Modular October 1, 2016

How to Build a Modified Post and Beam Frame

There is no doubt that timber framing offers stability and strength. However, it can be quite costly and labor intensive. It is also usually not a one-person do-it-yourself kind of project because manpower is necessary. For those who want to achieve the same quality, modified post and beam frame is a great idea. This method is more lightweight and the joinery consists mainly of cleats and fasteners. The concept is that the boards wrap skeleton posts. To create beams, scrap-end blocking is utilized. This method is quite simple, less costly and perhaps a good alternative to timber framing.

A sturdy foundation is essential to ensure lateral stability. The posts should be erected about 10’ apart in a grid. Important elements involve choosing the right dimension boards for the beams, deciding on height of the beams and proper attachment of the cleats to the posts. Following a framing pattern is very important in completing the project as well as using the proper dimensions and making the right measurements.

With the right DIY instructions and knowledge in building techniques, modified post and beam frame can be an excellent alternative to timber framing.

How to Build a Modified Post and Beam Frame

1.Work with sturdy foundation like a pole foundation wherein posts are buried in the ground about 4’.
2.Construct posts about 10’ apart in a grid. If there is existing old structure, just remove rotten members.
3.Brace newly erected posts once they are plumb.

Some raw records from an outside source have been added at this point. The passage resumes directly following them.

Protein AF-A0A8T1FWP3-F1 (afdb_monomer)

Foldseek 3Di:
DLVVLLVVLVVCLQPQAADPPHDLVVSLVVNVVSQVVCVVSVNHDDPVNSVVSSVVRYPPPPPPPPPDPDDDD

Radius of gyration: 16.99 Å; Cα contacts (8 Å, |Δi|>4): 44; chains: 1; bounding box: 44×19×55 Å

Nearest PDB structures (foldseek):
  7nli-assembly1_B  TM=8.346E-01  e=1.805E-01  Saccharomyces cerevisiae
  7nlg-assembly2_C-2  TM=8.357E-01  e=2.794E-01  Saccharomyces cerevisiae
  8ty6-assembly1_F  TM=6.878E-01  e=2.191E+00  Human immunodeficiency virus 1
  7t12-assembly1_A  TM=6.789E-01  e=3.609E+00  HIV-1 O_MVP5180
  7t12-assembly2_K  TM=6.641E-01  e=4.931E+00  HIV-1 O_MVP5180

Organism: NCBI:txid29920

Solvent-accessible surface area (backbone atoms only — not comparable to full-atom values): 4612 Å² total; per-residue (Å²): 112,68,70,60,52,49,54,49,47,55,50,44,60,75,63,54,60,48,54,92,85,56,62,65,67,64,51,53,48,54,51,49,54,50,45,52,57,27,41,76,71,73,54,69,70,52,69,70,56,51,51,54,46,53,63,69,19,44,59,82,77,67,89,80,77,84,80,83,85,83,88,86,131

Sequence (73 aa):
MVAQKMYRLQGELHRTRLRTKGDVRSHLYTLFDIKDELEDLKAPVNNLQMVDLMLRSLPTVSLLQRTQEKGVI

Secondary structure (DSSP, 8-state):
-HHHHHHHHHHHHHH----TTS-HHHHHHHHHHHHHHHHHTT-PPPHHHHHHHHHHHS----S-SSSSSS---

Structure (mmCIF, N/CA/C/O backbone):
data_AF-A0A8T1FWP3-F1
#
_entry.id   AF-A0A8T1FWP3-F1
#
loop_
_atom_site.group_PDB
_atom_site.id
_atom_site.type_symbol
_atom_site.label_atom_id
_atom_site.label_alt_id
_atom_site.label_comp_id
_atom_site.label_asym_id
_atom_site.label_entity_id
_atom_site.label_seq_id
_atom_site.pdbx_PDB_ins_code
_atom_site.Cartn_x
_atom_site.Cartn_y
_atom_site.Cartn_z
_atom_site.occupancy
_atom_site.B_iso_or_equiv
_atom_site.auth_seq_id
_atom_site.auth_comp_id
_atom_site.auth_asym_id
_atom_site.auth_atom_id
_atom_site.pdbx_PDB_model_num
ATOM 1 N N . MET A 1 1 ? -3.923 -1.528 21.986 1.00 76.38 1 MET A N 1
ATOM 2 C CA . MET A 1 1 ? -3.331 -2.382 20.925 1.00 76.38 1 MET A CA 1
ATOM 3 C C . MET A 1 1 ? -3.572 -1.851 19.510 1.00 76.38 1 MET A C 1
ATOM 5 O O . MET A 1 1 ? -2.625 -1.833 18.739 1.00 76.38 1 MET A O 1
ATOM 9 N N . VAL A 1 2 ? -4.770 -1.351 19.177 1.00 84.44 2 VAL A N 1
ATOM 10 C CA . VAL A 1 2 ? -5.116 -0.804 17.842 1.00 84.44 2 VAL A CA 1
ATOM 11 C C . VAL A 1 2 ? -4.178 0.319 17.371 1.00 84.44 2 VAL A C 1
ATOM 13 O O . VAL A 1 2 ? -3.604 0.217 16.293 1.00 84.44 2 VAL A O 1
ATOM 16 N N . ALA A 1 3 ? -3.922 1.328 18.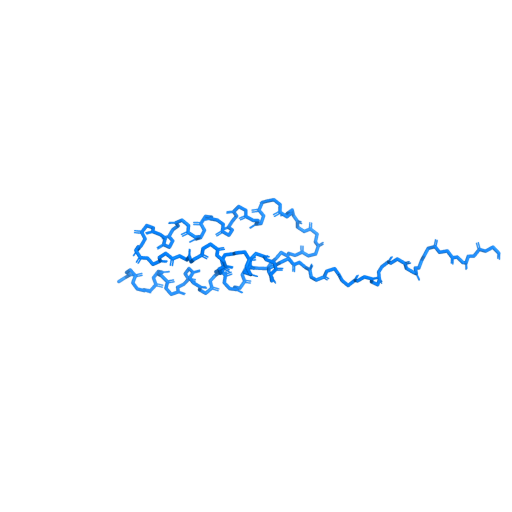212 1.00 85.50 3 ALA A N 1
ATOM 17 C CA . ALA A 1 3 ? -3.031 2.444 17.869 1.00 85.50 3 ALA A CA 1
ATOM 18 C C . ALA A 1 3 ? -1.586 2.004 17.550 1.00 85.50 3 ALA A C 1
ATOM 20 O O . ALA A 1 3 ? -0.934 2.571 16.679 1.00 85.50 3 ALA A O 1
ATOM 21 N N . GLN A 1 4 ? -1.090 0.954 18.215 1.00 90.62 4 GLN A N 1
ATOM 22 C CA . GLN A 1 4 ? 0.242 0.410 17.945 1.00 90.62 4 GLN A CA 1
ATOM 23 C C . GLN A 1 4 ? 0.286 -0.330 16.600 1.00 90.62 4 GLN A C 1
ATOM 25 O O . GLN A 1 4 ? 1.274 -0.211 15.879 1.00 90.62 4 GLN A O 1
ATOM 30 N N . LYS A 1 5 ? -0.785 -1.059 16.248 1.00 90.81 5 LYS A N 1
ATOM 31 C CA . LYS A 1 5 ? -0.916 -1.711 14.936 1.00 90.81 5 LYS A CA 1
ATOM 32 C C . LYS A 1 5 ? -0.981 -0.670 13.814 1.00 90.81 5 LYS A C 1
ATOM 34 O O . LYS A 1 5 ? -0.213 -0.773 12.866 1.00 90.81 5 LYS A O 1
ATOM 39 N N . MET A 1 6 ? -1.802 0.371 13.970 1.00 90.94 6 MET A N 1
ATOM 40 C CA . MET A 1 6 ? -1.881 1.491 13.020 1.00 90.94 6 MET A CA 1
ATOM 41 C C . MET A 1 6 ? -0.518 2.147 12.791 1.00 90.94 6 MET A C 1
ATOM 43 O O . MET A 1 6 ? -0.108 2.335 11.651 1.00 90.94 6 MET A O 1
ATOM 47 N N . TYR A 1 7 ? 0.205 2.458 13.872 1.00 91.12 7 TYR A N 1
ATOM 48 C CA . TYR A 1 7 ? 1.522 3.087 13.779 1.00 91.12 7 TYR A CA 1
ATOM 49 C C . TYR A 1 7 ? 2.527 2.210 13.019 1.00 91.12 7 TYR A C 1
ATOM 51 O O . TYR A 1 7 ? 3.299 2.710 12.201 1.00 91.12 7 TYR A O 1
ATOM 59 N N . ARG A 1 8 ? 2.499 0.890 13.252 1.00 93.19 8 ARG A N 1
ATOM 60 C CA . ARG A 1 8 ? 3.339 -0.065 12.514 1.00 93.19 8 ARG A CA 1
ATOM 61 C C . ARG A 1 8 ? 2.989 -0.096 11.030 1.00 93.19 8 ARG A C 1
ATOM 63 O O . ARG A 1 8 ? 3.891 0.089 10.222 1.00 93.19 8 ARG A O 1
ATOM 70 N N . LEU A 1 9 ? 1.708 -0.235 10.690 1.00 92.56 9 LEU A N 1
ATOM 71 C CA . LEU A 1 9 ? 1.238 -0.280 9.301 1.00 92.56 9 LEU A CA 1
ATOM 72 C C . LEU A 1 9 ? 1.543 1.020 8.544 1.00 92.56 9 LEU A C 1
ATOM 74 O O . LEU A 1 9 ? 2.028 0.980 7.417 1.00 92.56 9 LEU A O 1
ATOM 78 N N . GLN A 1 10 ? 1.364 2.185 9.176 1.00 88.94 10 GLN A N 1
ATOM 79 C CA . GLN A 1 10 ? 1.775 3.461 8.580 1.00 88.94 10 GLN A CA 1
ATOM 80 C C . GLN A 1 10 ? 3.288 3.518 8.334 1.00 88.94 10 GLN A C 1
ATOM 82 O O . GLN A 1 10 ? 3.729 4.017 7.298 1.00 88.94 10 GLN A O 1
ATOM 87 N N . GLY A 1 11 ? 4.092 2.998 9.264 1.00 90.75 11 GLY A N 1
ATOM 88 C CA . GLY A 1 11 ? 5.541 2.903 9.099 1.00 90.75 11 GLY A CA 1
ATOM 89 C C . GLY A 1 11 ? 5.951 1.951 7.974 1.00 90.75 11 GLY A C 1
ATOM 90 O O . GLY A 1 11 ? 6.851 2.276 7.200 1.00 90.75 11 GLY A O 1
ATOM 91 N N . GLU A 1 12 ? 5.291 0.800 7.861 1.00 91.31 12 GLU A N 1
ATOM 92 C CA . GLU A 1 12 ? 5.510 -0.178 6.790 1.00 91.31 12 GLU A CA 1
ATOM 93 C C . GLU A 1 12 ? 5.148 0.401 5.426 1.00 91.31 12 GLU A C 1
ATOM 95 O O . GLU A 1 12 ? 5.954 0.306 4.500 1.00 91.31 12 GLU A O 1
ATOM 100 N N . LEU A 1 13 ? 4.023 1.110 5.321 1.00 90.56 13 LEU A N 1
ATOM 101 C CA . LEU A 1 13 ? 3.600 1.764 4.085 1.00 90.56 13 LEU A CA 1
ATOM 102 C C . LEU A 1 13 ? 4.660 2.747 3.550 1.00 90.56 13 LEU A C 1
ATOM 104 O O . LEU A 1 13 ? 4.918 2.795 2.352 1.00 90.56 13 LEU A O 1
ATOM 108 N N . HIS A 1 14 ? 5.331 3.491 4.436 1.00 88.12 14 HIS A N 1
ATOM 109 C CA . HIS A 1 14 ? 6.378 4.449 4.050 1.00 88.12 14 HIS A CA 1
ATOM 110 C C . HIS A 1 14 ? 7.744 3.806 3.769 1.00 88.12 14 HIS A C 1
ATOM 112 O O . HIS A 1 14 ? 8.587 4.398 3.089 1.00 88.12 14 HIS A O 1
ATOM 118 N N . ARG A 1 15 ? 8.011 2.628 4.341 1.00 88.94 15 ARG A N 1
ATOM 119 C CA . ARG A 1 15 ? 9.317 1.952 4.253 1.00 88.94 15 ARG A CA 1
ATOM 120 C C . ARG A 1 15 ? 9.365 0.882 3.172 1.00 88.94 15 ARG A C 1
ATOM 122 O O . ARG A 1 15 ? 10.462 0.515 2.751 1.00 88.94 15 ARG A O 1
ATOM 129 N N . THR A 1 16 ? 8.212 0.392 2.730 1.00 88.69 16 THR A N 1
ATOM 130 C CA . THR A 1 16 ? 8.108 -0.643 1.703 1.00 88.69 16 THR A CA 1
ATOM 131 C C . THR A 1 16 ? 8.602 -0.084 0.375 1.00 88.69 16 THR A C 1
ATOM 133 O O . THR A 1 16 ? 7.982 0.789 -0.225 1.00 88.69 16 THR A O 1
ATOM 136 N N . ARG A 1 17 ? 9.767 -0.562 -0.072 1.00 89.50 17 ARG A N 1
ATOM 137 C CA . ARG A 1 17 ? 10.405 -0.167 -1.332 1.00 89.50 17 ARG A CA 1
ATOM 138 C C . ARG A 1 17 ? 10.627 -1.389 -2.202 1.00 89.50 17 ARG A C 1
ATOM 140 O O . ARG A 1 17 ? 11.104 -2.421 -1.725 1.00 89.50 17 ARG A O 1
ATOM 147 N N . LEU A 1 18 ? 10.331 -1.243 -3.484 1.00 86.69 18 LEU A N 1
ATOM 148 C CA . LEU A 1 18 ? 10.567 -2.266 -4.478 1.00 86.69 18 LEU A CA 1
ATOM 149 C C . LEU A 1 18 ? 12.071 -2.389 -4.720 1.00 86.69 18 LEU A C 1
ATOM 151 O O . LEU A 1 18 ? 12.763 -1.423 -5.046 1.00 86.69 18 LEU A O 1
ATOM 155 N N . ARG A 1 19 ? 12.590 -3.606 -4.564 1.00 81.88 19 ARG A N 1
ATOM 156 C CA . ARG A 1 19 ? 13.977 -3.917 -4.923 1.00 81.88 19 ARG A CA 1
ATOM 157 C C . ARG A 1 19 ? 14.139 -3.840 -6.443 1.00 81.88 19 ARG A C 1
ATOM 159 O O . ARG A 1 19 ? 13.224 -4.191 -7.174 1.00 81.88 19 ARG A O 1
ATOM 166 N N . THR A 1 20 ? 15.328 -3.480 -6.924 1.00 70.88 20 THR A N 1
ATOM 167 C CA . THR A 1 20 ? 15.641 -3.222 -8.348 1.00 70.88 20 THR A CA 1
ATOM 168 C C . THR A 1 20 ? 15.264 -4.349 -9.330 1.00 70.88 20 THR A C 1
ATOM 170 O O . THR A 1 20 ? 15.153 -4.096 -10.521 1.00 70.88 20 THR A O 1
ATOM 173 N N . LYS A 1 21 ? 15.061 -5.587 -8.856 1.00 74.62 21 LYS A N 1
ATOM 174 C CA . LYS A 1 21 ? 14.636 -6.753 -9.660 1.00 74.62 21 LYS A CA 1
ATOM 175 C C . LYS A 1 21 ? 13.293 -7.362 -9.218 1.00 74.62 21 LYS A C 1
ATOM 177 O O . LYS A 1 21 ? 12.996 -8.495 -9.580 1.00 74.62 21 LYS A O 1
ATOM 182 N N . GLY A 1 22 ? 12.535 -6.683 -8.360 1.00 77.44 22 GLY A N 1
ATOM 183 C CA . GLY A 1 22 ? 11.267 -7.199 -7.846 1.00 77.44 22 GLY A CA 1
ATOM 184 C C . GLY A 1 22 ? 10.119 -7.025 -8.840 1.00 77.44 22 GLY A C 1
ATOM 185 O O . GLY A 1 22 ? 10.140 -6.115 -9.668 1.00 77.44 22 GLY A O 1
ATOM 186 N N . ASP A 1 23 ? 9.102 -7.880 -8.728 1.00 89.19 23 ASP A N 1
ATOM 187 C CA . ASP A 1 23 ? 7.866 -7.731 -9.492 1.00 89.19 23 ASP A CA 1
ATOM 188 C C . ASP A 1 23 ? 7.073 -6.509 -9.006 1.00 89.19 23 ASP A C 1
ATOM 190 O O . ASP A 1 23 ? 6.649 -6.436 -7.850 1.00 89.19 23 ASP A O 1
ATOM 194 N N . VAL A 1 24 ? 6.862 -5.555 -9.916 1.00 90.19 24 VAL A N 1
ATOM 195 C CA . VAL A 1 24 ? 6.119 -4.317 -9.653 1.00 90.19 24 VAL A CA 1
ATOM 196 C C . VAL A 1 24 ? 4.686 -4.626 -9.240 1.00 90.19 24 VAL A C 1
ATOM 198 O O . VAL A 1 24 ? 4.171 -3.998 -8.319 1.00 90.19 24 VAL A O 1
ATOM 201 N N . ARG A 1 25 ? 4.035 -5.598 -9.891 1.00 92.00 25 ARG A N 1
ATOM 202 C CA . ARG A 1 25 ? 2.623 -5.895 -9.637 1.00 92.00 25 ARG A CA 1
ATOM 203 C C . ARG A 1 25 ? 2.419 -6.422 -8.220 1.00 92.00 25 ARG A C 1
ATOM 205 O O . ARG A 1 25 ? 1.605 -5.871 -7.486 1.00 92.00 25 ARG A O 1
ATOM 212 N N . SER A 1 26 ? 3.184 -7.441 -7.834 1.00 91.75 26 SER A N 1
ATOM 213 C CA . SER A 1 26 ? 3.139 -8.011 -6.483 1.00 91.75 26 SER A CA 1
ATOM 214 C C . SER A 1 26 ? 3.454 -6.962 -5.417 1.00 91.75 26 SER A C 1
ATOM 216 O O . SER A 1 26 ? 2.784 -6.906 -4.392 1.00 91.75 26 SER A O 1
ATOM 218 N N . HIS A 1 27 ? 4.418 -6.076 -5.680 1.00 92.44 27 HIS A N 1
ATOM 219 C CA . HIS A 1 27 ? 4.758 -4.983 -4.766 1.00 92.44 27 HIS A CA 1
ATOM 220 C C . HIS A 1 27 ? 3.618 -3.978 -4.574 1.00 92.44 27 HIS A C 1
ATOM 222 O O . HIS A 1 27 ? 3.327 -3.588 -3.445 1.00 92.44 27 HIS A O 1
ATOM 228 N N . LEU A 1 28 ? 2.942 -3.578 -5.655 1.00 92.62 28 LEU A N 1
ATOM 229 C CA . LEU A 1 28 ? 1.779 -2.695 -5.556 1.00 92.62 28 LEU A CA 1
ATOM 230 C C . LEU A 1 28 ? 0.621 -3.361 -4.802 1.00 92.62 28 LEU A C 1
ATOM 232 O O . LEU A 1 28 ? -0.052 -2.677 -4.035 1.00 92.62 28 LEU A O 1
ATOM 236 N N . TYR A 1 29 ? 0.414 -4.672 -4.968 1.00 93.56 29 TYR A N 1
ATOM 237 C CA . TYR A 1 29 ? -0.583 -5.414 -4.189 1.00 93.56 29 TYR A CA 1
ATOM 238 C C . TYR A 1 29 ? -0.281 -5.403 -2.693 1.00 93.56 29 TYR A C 1
ATOM 240 O O . TYR A 1 29 ? -1.163 -5.057 -1.920 1.00 93.56 29 TYR A O 1
ATOM 248 N N . THR A 1 30 ? 0.971 -5.623 -2.286 1.00 93.19 30 THR A N 1
ATOM 249 C CA . THR A 1 30 ? 1.352 -5.521 -0.868 1.00 93.19 30 THR A CA 1
ATOM 250 C C . THR A 1 30 ? 1.058 -4.141 -0.275 1.00 93.19 30 THR A C 1
ATOM 252 O O . THR A 1 30 ? 0.634 -4.036 0.872 1.00 93.19 30 THR A O 1
ATOM 255 N N . LEU A 1 31 ? 1.255 -3.062 -1.041 1.00 94.06 31 LEU A N 1
ATOM 256 C CA . LEU A 1 31 ? 0.894 -1.724 -0.570 1.00 94.06 31 LEU A CA 1
ATOM 257 C C . LEU A 1 31 ? -0.627 -1.581 -0.392 1.00 94.06 31 LEU A C 1
ATOM 259 O O . LEU A 1 31 ? -1.064 -0.990 0.594 1.00 94.06 31 LEU A O 1
ATOM 263 N N . PHE A 1 32 ? -1.427 -2.123 -1.315 1.00 93.69 32 PHE A N 1
ATOM 264 C CA . PHE A 1 32 ? -2.887 -2.140 -1.182 1.00 93.69 32 PHE A CA 1
ATOM 265 C C . PHE A 1 32 ? -3.357 -2.952 0.029 1.00 93.69 32 PHE A C 1
ATOM 267 O O . PHE A 1 32 ? -4.207 -2.458 0.762 1.00 93.69 32 PHE A O 1
ATOM 274 N N . ASP A 1 33 ? -2.748 -4.103 0.310 1.00 94.62 33 ASP A N 1
ATOM 275 C CA . ASP A 1 33 ? -3.081 -4.899 1.499 1.00 94.62 33 ASP A CA 1
ATOM 276 C C . ASP A 1 33 ? -2.883 -4.076 2.788 1.00 94.62 33 ASP A C 1
ATOM 278 O O . ASP A 1 33 ? -3.755 -4.034 3.656 1.00 94.62 33 ASP A O 1
ATOM 282 N N . ILE A 1 34 ? -1.779 -3.319 2.882 1.00 93.88 34 ILE A N 1
ATOM 283 C CA . ILE A 1 34 ? -1.516 -2.417 4.020 1.00 93.88 34 ILE A CA 1
ATOM 284 C C . ILE A 1 34 ? -2.557 -1.288 4.094 1.00 93.88 34 ILE A C 1
ATOM 286 O O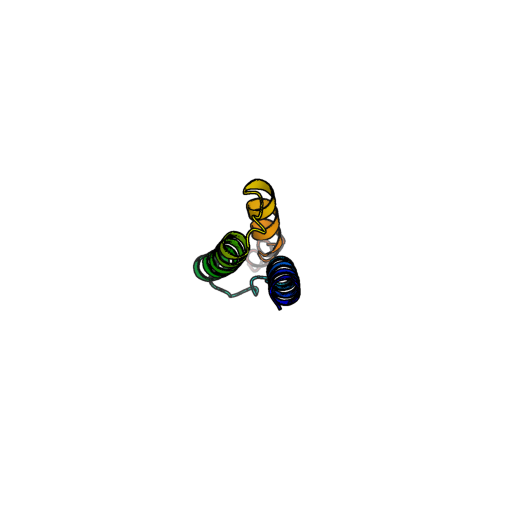 . ILE A 1 34 ? -2.986 -0.915 5.190 1.00 93.88 34 ILE A O 1
ATOM 290 N N . LYS A 1 35 ? -2.958 -0.717 2.948 1.00 93.56 35 LYS A N 1
ATOM 291 C CA . LYS A 1 35 ? -4.005 0.318 2.889 1.00 93.56 35 LYS A CA 1
ATOM 292 C C . LYS A 1 35 ? -5.327 -0.223 3.433 1.00 93.56 35 LYS A C 1
ATOM 294 O O . LYS A 1 35 ? -5.973 0.464 4.223 1.00 93.56 35 LYS A O 1
ATOM 299 N N . ASP A 1 36 ? -5.719 -1.416 3.016 1.00 94.56 36 ASP A N 1
ATOM 300 C CA . ASP A 1 36 ? -7.006 -1.999 3.386 1.00 94.56 36 ASP A CA 1
ATOM 301 C C . ASP A 1 36 ? -7.011 -2.397 4.873 1.00 94.56 36 ASP A C 1
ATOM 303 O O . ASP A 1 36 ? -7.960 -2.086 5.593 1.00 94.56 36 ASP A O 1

Straighten them using ropes.
4.Use correct dimension boards for the beams depending on the distance between posts. Posts that are 10’ apart, 2×12 is typical measurement without vertical support.
5.Accurately measure distance on each post that will serve as the beam height.
6.Attach 2×6 cleats to posts vertically. For freestanding pole foundation, length of the cleats should be 2’ to 3’. The cleats serve as spot to set the large-dimensioned horizontal boards before fastening them and help in carrying the weight of the beams.
7.Raise the first horizontal board for the beam. Using a rope, raise the board if placement of the beam is high or if the board is heavy.
8.Fasten the boards using a combination of big nails and long screws (3”)
9.Repeat on the other side of the posts. Two more cleats and another horizontal board.
10.Support the beam using studs especially if there is perimeter stem wall. Notch out the top of the studs to interlock with the boards in the beams.
11.Continue framing around the corner using cleats, parallel boards for beams and doubled studs as needed. Follow the framing pattern through the perimeter.
12.Run 2×6 bracing in the opposite direction of beams.
13.Put X-frame over garage or barn doors to hold the weight.
14.Continue pattern of cleats, beams and blocking until the structure is stable.
15.When the frame is done, install the joists.